Metamorfosi

 E' stata inaugurata il 9 aprile 2017, presso il Museo d’arte di Mendrisio, una insolita ed interessante mostra sulla scultura contemporanea, che si articola partendo da due facce della stessa medaglia creativa. Mentre alcune opere nascono da materiali di recupero di natura organica e naturale, o da materiali naturali tradizionali come il legno o il marmo, altre nascono da materiali tipici della produzione contemporanea, quali il silicone, il vetro acrilico, la plastica e l’alluminio.
Visitando la mostra, sembra quasi di immergersi in una Wunderkammer del XVI secolo. Wunderkammer, in italiano camera delle meraviglie o gabinetto delle curiosità o delle meraviglie, è un termine tedesco che indica ambienti in cui, dal XVI secolo al XVIII secolo, i collezionisti raccoglievano oggetti straordinari e particolari appartenuti alle loro famiglie. Questo fenomeno, che affonda le sue radici nel Medioevo, si diffuse nel  Cinquecento sviluppandosi per tutto il Seicento, alimentandosi delle grandiosità barocche, e si protrasse fino al Settecento, assecondando l’in- teresse illuministico per le curiosità scientifiche. Scopo del collezionista era quello di riuscire ad arricchire le proprie collezioni, pagando spesso cifre importanti, con oggetti  provenienti dal mondo della natura o creati dalle mani dell'uomo.
Ci vorrebbe il filo di Arianna per districarsi in questo labirinto artistico e mentale, frutto del lavoro manuale ed interiore di 24 artisti che in questa rassegna, allestita negli spazi dell'ex Convento dei Serviti, sfocia in un binomio tra naturalia e artificialia contemporanee, ponendo a confronto più generazioni e stili, con un risultato di sicuro effetto.
Attraverso la metamorfosi della materia, si passa da elementi naturali ad opere artefatte che documentano come gli artisti proiettano sulle loro opere la loro dimensione interiore, talvolta fluida e decifrabile, come nel caso de “L’Egiziana” di Jean Arp, talaltra criptica, come nei metamorfismi di Julian Charrière, nati da scarti di computer aggregati a pietra lavica.
Sono 24 gli artisti coinvolti, provenienti da diverse parti del mondo, per offrire uno sguardo ad ampio spettro sugli orientamenti artistici contemporanei, a partire dal gigantesco cuore in tessuto di Carlo Borer, opera pulsante che si anima grazie a un meccanismo del tutto simile all’organo umano, quasi fosse un motore che muove l’umanità intera, al ludendo all’amore universale. Si prosegue tra le concrezioni di Julia Steiner e le costellazioni floreali di Gerda Steiner & Jorg Lenzlinger, e si prosegue tra le concrezioni in argilla laccata di Julia Steiner, le viscere rese in porcellana da Ai Weiwei, i cristalli in vetro acrilico di Alan Bogana, i coralli in cemento di Christian Gonzenbach, le forme in vetro multicromatico di John Armleder, i fiori scarlatti di Luisa Figini e Rolando Raggenbass.
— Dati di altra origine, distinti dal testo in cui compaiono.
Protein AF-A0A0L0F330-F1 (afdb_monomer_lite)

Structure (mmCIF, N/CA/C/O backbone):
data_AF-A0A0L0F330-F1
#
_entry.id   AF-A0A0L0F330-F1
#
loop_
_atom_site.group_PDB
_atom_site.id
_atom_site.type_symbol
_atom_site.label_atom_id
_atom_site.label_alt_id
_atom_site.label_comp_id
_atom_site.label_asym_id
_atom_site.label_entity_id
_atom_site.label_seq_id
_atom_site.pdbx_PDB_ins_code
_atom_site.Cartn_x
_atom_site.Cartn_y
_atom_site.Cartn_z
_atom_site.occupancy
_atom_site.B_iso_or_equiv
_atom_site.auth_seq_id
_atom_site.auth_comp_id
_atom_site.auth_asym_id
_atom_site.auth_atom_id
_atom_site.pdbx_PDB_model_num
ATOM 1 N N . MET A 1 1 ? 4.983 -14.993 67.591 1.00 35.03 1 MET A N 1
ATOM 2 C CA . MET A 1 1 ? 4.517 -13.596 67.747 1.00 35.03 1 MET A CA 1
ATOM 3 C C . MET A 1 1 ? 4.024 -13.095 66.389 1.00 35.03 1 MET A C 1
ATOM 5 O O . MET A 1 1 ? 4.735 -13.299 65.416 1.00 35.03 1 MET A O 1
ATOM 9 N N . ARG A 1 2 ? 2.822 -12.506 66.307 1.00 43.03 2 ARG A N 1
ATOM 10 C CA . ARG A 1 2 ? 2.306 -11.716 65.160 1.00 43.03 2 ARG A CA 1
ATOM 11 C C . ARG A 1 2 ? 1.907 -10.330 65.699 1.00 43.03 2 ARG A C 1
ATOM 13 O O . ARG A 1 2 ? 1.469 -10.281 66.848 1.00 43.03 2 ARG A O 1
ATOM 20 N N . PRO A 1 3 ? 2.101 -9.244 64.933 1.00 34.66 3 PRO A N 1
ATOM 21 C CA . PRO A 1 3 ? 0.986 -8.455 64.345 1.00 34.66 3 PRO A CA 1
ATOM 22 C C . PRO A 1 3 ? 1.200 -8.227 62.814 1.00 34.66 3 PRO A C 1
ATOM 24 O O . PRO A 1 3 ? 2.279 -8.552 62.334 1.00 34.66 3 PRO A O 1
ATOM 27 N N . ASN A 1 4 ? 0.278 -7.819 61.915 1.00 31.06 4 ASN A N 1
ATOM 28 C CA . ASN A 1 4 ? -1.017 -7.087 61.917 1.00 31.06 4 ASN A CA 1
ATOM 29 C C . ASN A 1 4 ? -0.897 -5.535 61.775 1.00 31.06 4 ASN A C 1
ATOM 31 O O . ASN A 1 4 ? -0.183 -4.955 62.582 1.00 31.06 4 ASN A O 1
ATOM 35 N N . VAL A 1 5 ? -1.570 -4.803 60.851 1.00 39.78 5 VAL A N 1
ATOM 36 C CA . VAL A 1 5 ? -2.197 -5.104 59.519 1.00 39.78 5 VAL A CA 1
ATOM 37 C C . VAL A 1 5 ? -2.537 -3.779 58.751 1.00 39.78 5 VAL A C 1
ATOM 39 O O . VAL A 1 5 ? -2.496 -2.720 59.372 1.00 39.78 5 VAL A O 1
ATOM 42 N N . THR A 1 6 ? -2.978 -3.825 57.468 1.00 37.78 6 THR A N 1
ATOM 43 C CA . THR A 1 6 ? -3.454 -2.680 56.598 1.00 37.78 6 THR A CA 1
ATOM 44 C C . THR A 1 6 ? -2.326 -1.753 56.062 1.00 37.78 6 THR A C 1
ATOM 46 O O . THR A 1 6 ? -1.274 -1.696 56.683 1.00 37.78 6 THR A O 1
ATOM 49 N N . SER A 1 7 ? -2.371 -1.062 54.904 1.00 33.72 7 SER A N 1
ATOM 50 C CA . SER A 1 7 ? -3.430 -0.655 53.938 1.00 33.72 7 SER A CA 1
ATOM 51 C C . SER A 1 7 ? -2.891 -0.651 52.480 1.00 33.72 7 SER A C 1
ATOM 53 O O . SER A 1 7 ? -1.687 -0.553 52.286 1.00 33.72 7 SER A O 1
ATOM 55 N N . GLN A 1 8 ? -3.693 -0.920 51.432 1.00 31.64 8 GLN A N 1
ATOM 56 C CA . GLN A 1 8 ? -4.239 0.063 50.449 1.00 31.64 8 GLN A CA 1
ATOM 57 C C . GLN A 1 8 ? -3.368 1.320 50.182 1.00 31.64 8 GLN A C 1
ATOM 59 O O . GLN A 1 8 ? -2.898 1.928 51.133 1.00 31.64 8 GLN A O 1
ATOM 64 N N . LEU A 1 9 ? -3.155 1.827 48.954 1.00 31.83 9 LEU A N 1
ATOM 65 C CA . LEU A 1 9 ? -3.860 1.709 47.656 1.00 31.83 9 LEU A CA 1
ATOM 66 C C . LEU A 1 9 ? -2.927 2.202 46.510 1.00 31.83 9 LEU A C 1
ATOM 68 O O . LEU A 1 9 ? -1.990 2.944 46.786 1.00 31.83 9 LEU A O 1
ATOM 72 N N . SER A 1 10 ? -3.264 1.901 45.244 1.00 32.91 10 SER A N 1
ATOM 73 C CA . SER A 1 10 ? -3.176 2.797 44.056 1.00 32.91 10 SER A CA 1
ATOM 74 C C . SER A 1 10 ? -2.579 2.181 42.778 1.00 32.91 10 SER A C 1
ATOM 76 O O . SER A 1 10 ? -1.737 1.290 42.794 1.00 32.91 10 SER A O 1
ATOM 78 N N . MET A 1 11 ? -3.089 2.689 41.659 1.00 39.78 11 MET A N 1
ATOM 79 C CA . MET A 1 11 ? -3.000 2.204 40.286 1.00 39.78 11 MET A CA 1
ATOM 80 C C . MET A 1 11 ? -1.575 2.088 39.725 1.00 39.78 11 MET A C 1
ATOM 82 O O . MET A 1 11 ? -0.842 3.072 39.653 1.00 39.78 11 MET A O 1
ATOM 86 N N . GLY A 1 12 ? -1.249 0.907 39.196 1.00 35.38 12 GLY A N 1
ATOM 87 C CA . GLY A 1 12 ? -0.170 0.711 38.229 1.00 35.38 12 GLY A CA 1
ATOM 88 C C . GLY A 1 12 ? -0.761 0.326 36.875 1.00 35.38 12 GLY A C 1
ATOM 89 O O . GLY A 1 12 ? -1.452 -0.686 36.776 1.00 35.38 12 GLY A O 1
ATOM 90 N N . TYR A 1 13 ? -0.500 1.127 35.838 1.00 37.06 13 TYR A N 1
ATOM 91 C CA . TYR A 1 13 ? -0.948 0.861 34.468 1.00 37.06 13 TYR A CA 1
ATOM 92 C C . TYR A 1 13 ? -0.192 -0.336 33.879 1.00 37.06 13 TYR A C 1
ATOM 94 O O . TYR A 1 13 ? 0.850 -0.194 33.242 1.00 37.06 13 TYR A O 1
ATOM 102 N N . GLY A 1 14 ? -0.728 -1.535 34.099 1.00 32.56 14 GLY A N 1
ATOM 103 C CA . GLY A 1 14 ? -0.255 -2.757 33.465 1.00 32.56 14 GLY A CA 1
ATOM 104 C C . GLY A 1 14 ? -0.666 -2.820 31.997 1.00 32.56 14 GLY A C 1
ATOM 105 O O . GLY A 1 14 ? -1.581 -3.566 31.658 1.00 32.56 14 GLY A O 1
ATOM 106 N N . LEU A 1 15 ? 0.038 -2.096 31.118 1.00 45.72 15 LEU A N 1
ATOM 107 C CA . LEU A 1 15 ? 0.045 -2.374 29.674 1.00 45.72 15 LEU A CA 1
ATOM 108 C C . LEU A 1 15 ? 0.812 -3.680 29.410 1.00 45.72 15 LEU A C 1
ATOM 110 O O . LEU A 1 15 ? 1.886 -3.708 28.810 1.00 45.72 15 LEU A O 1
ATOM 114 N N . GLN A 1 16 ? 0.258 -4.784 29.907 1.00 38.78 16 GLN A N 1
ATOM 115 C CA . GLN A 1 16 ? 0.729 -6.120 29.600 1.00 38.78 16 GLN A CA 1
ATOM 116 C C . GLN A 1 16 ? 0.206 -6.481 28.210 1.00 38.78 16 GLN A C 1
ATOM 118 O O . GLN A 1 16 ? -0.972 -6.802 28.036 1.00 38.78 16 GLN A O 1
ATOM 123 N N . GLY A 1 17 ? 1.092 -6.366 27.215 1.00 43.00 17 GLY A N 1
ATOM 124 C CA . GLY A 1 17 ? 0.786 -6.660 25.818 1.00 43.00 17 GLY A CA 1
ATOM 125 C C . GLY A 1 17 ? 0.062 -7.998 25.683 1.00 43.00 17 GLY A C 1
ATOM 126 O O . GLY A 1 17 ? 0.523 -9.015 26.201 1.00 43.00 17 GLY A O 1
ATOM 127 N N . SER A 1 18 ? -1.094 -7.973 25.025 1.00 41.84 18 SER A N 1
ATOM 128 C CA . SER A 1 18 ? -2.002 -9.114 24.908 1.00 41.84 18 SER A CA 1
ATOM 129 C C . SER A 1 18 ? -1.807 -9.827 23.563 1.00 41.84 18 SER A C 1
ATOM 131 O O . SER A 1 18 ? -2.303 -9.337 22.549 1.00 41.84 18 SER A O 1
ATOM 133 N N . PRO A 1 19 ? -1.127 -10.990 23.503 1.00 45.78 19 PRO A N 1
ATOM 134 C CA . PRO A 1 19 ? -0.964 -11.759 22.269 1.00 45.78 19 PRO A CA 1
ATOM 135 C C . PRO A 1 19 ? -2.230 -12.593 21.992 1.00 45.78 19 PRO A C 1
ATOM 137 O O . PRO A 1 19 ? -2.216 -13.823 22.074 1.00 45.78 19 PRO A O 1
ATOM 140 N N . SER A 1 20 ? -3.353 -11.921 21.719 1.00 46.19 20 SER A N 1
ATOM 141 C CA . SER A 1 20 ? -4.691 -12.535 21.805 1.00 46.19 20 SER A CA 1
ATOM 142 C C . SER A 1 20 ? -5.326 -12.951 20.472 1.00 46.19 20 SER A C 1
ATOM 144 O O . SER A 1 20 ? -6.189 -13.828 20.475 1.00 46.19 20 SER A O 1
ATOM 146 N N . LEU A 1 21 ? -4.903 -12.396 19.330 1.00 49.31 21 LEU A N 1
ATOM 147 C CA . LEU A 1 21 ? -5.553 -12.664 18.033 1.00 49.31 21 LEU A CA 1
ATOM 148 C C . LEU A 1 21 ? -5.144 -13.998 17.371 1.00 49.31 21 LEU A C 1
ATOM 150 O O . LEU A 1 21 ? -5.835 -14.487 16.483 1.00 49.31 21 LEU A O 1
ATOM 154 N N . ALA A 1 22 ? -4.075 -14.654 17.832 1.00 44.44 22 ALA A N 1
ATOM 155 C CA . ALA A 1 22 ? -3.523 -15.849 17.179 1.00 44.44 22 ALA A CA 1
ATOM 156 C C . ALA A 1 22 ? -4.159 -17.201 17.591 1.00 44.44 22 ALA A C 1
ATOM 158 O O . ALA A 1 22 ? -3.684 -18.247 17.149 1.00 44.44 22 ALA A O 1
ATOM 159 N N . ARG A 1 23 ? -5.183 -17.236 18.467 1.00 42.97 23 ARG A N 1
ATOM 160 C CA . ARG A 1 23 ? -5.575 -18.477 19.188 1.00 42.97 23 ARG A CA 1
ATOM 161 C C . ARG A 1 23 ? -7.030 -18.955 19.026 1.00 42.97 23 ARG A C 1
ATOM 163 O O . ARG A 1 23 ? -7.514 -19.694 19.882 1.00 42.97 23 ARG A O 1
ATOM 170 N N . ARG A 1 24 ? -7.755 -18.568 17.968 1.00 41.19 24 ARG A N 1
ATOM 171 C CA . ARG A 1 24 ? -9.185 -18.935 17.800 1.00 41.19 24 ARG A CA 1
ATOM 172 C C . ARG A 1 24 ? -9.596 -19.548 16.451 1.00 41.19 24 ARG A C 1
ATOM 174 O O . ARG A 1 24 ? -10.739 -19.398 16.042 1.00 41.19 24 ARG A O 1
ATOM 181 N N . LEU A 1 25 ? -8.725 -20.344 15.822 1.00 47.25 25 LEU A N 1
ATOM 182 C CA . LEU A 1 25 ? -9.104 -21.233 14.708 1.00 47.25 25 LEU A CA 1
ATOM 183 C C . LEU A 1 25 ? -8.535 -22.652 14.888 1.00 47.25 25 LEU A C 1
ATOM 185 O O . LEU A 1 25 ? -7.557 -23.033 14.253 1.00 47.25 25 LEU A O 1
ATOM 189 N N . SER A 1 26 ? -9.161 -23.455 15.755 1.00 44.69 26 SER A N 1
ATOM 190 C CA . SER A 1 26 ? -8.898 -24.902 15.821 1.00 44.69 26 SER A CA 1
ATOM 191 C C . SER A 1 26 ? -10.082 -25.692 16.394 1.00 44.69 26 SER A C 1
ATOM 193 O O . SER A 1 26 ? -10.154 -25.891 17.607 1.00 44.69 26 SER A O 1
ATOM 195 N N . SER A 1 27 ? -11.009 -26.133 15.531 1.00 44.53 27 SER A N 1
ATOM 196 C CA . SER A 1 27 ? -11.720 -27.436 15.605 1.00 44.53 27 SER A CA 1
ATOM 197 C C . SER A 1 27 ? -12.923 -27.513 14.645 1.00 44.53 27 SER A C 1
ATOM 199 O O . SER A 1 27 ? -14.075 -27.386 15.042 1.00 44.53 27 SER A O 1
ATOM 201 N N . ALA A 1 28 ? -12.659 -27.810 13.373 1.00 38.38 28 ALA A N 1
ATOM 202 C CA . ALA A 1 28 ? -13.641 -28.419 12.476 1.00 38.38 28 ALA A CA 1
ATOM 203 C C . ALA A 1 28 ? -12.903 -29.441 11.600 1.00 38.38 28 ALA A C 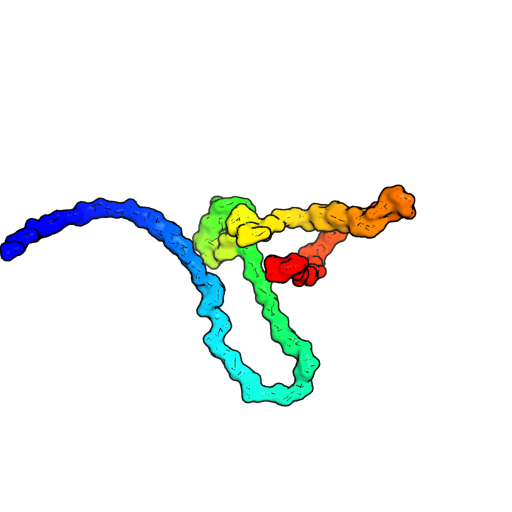1
ATOM 205 O O . ALA A 1 28 ? -11.907 -29.102 10.967 1.00 38.38 28 ALA A O 1
ATOM 206 N N . SER A 1 29 ? -13.342 -30.701 11.622 1.00 44.97 29 SER A N 1
ATOM 207 C CA . SER A 1 29 ? -12.712 -31.807 10.890 1.00 44.97 29 SER A CA 1
ATOM 208 C C . SER A 1 29 ? -13.625 -32.267 9.751 1.00 44.97 29 SER A C 1
ATOM 210 O O . SER A 1 29 ? -14.736 -32.712 10.042 1.00 44.97 29 SER A O 1
ATOM 212 N N . PRO A 1 30 ? -13.185 -32.208 8.481 1.00 43.81 30 PRO A N 1
ATOM 213 C CA . PRO A 1 30 ? -13.916 -32.761 7.346 1.00 43.81 30 PRO A CA 1
ATOM 214 C C . PRO A 1 30 ? -13.216 -34.015 6.790 1.00 43.81 30 PRO A C 1
ATOM 216 O O . PRO A 1 30 ? -12.838 -34.080 5.623 1.00 43.81 30 PRO A O 1
ATOM 219 N N . ALA A 1 31 ? -13.037 -35.044 7.622 1.00 44.50 31 ALA A N 1
ATOM 220 C CA . ALA A 1 31 ? -12.491 -36.334 7.189 1.00 44.50 31 ALA A CA 1
ATOM 221 C C . ALA A 1 31 ? -13.548 -37.221 6.491 1.00 44.50 31 ALA A C 1
ATOM 223 O O . ALA A 1 31 ? -13.821 -38.327 6.949 1.00 44.50 31 ALA A O 1
ATOM 224 N N . ALA A 1 32 ? -14.141 -36.737 5.392 1.00 43.06 32 ALA A N 1
ATOM 225 C CA . ALA A 1 32 ? -14.884 -37.547 4.418 1.00 43.06 32 ALA A CA 1
ATOM 226 C C . ALA A 1 32 ? -15.231 -36.732 3.156 1.00 43.06 32 ALA A C 1
ATOM 228 O O . ALA A 1 32 ? -16.213 -35.997 3.169 1.00 43.06 32 ALA A O 1
ATOM 229 N N . LEU A 1 33 ? -14.456 -36.891 2.073 1.00 42.03 33 LEU A N 1
ATOM 230 C CA . LEU A 1 33 ? -14.932 -37.108 0.691 1.00 42.03 33 LEU A CA 1
ATOM 231 C C . LEU A 1 33 ? -13.771 -37.043 -0.320 1.00 42.03 33 LEU A C 1
ATOM 233 O O . LEU A 1 33 ? -13.027 -36.076 -0.431 1.00 42.03 33 LEU A O 1
ATOM 237 N N . THR A 1 34 ? -13.657 -38.137 -1.058 1.00 40.62 34 THR A N 1
ATOM 238 C CA . THR A 1 34 ? -12.770 -38.460 -2.177 1.00 40.62 34 THR A CA 1
ATOM 239 C C . THR A 1 34 ? -12.505 -37.337 -3.198 1.00 40.62 34 THR A C 1
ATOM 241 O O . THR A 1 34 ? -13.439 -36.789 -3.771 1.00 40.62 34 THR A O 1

Si passa poi agli alveari in legno di Mirko Baselgia, agli elementi vegetali di Christiane Löhr, alle creature in legno e terracotta d’ispirazione biologica di Lorenzo Cambin, ai due cervelli ge- melli in terracotta di Claudia Losi, ai percorsi sotterranei di Meret Oppenheim, alle forme sinuose e dinamiche di Tony Cragg e Jean Arp, alle creazioni erotico-vegetali di Serge Brignoni, alle costellazioni luminose in fili d’acciaio di Margaret Penelope Mackworth-Praed, alle porzioni di pietra lavica artificiale di Julian Charrière, ai funghi bronzei e ai cuori di zucca in silicone di Lupo Borgonovo, alle strutture molecolari in ceramica di Selina Baumann, alle ramificazioni in acciaio cromato di Loris Cecchini, alle metafore naturalistiche di Teres Wydler. Chiudono la mostra due installazioni in contrapposizione: l’aerea, filiforme moltitudine di meduse creata da Benedetta Mori Ubaldini e la composizione materica in acciaio e camere d'aria di Matteo Emery.
La mostra, a cura del Museo d’arte Mendrisio in collaborazione con Daniele Agostini, è corredata da un catalogo con presentazione della mostra, schede critico-biografiche dei singoli artisti, tavole con le opere in mostra e fotografie delle sculture negli spazi del Museo d’arte Mendrisio.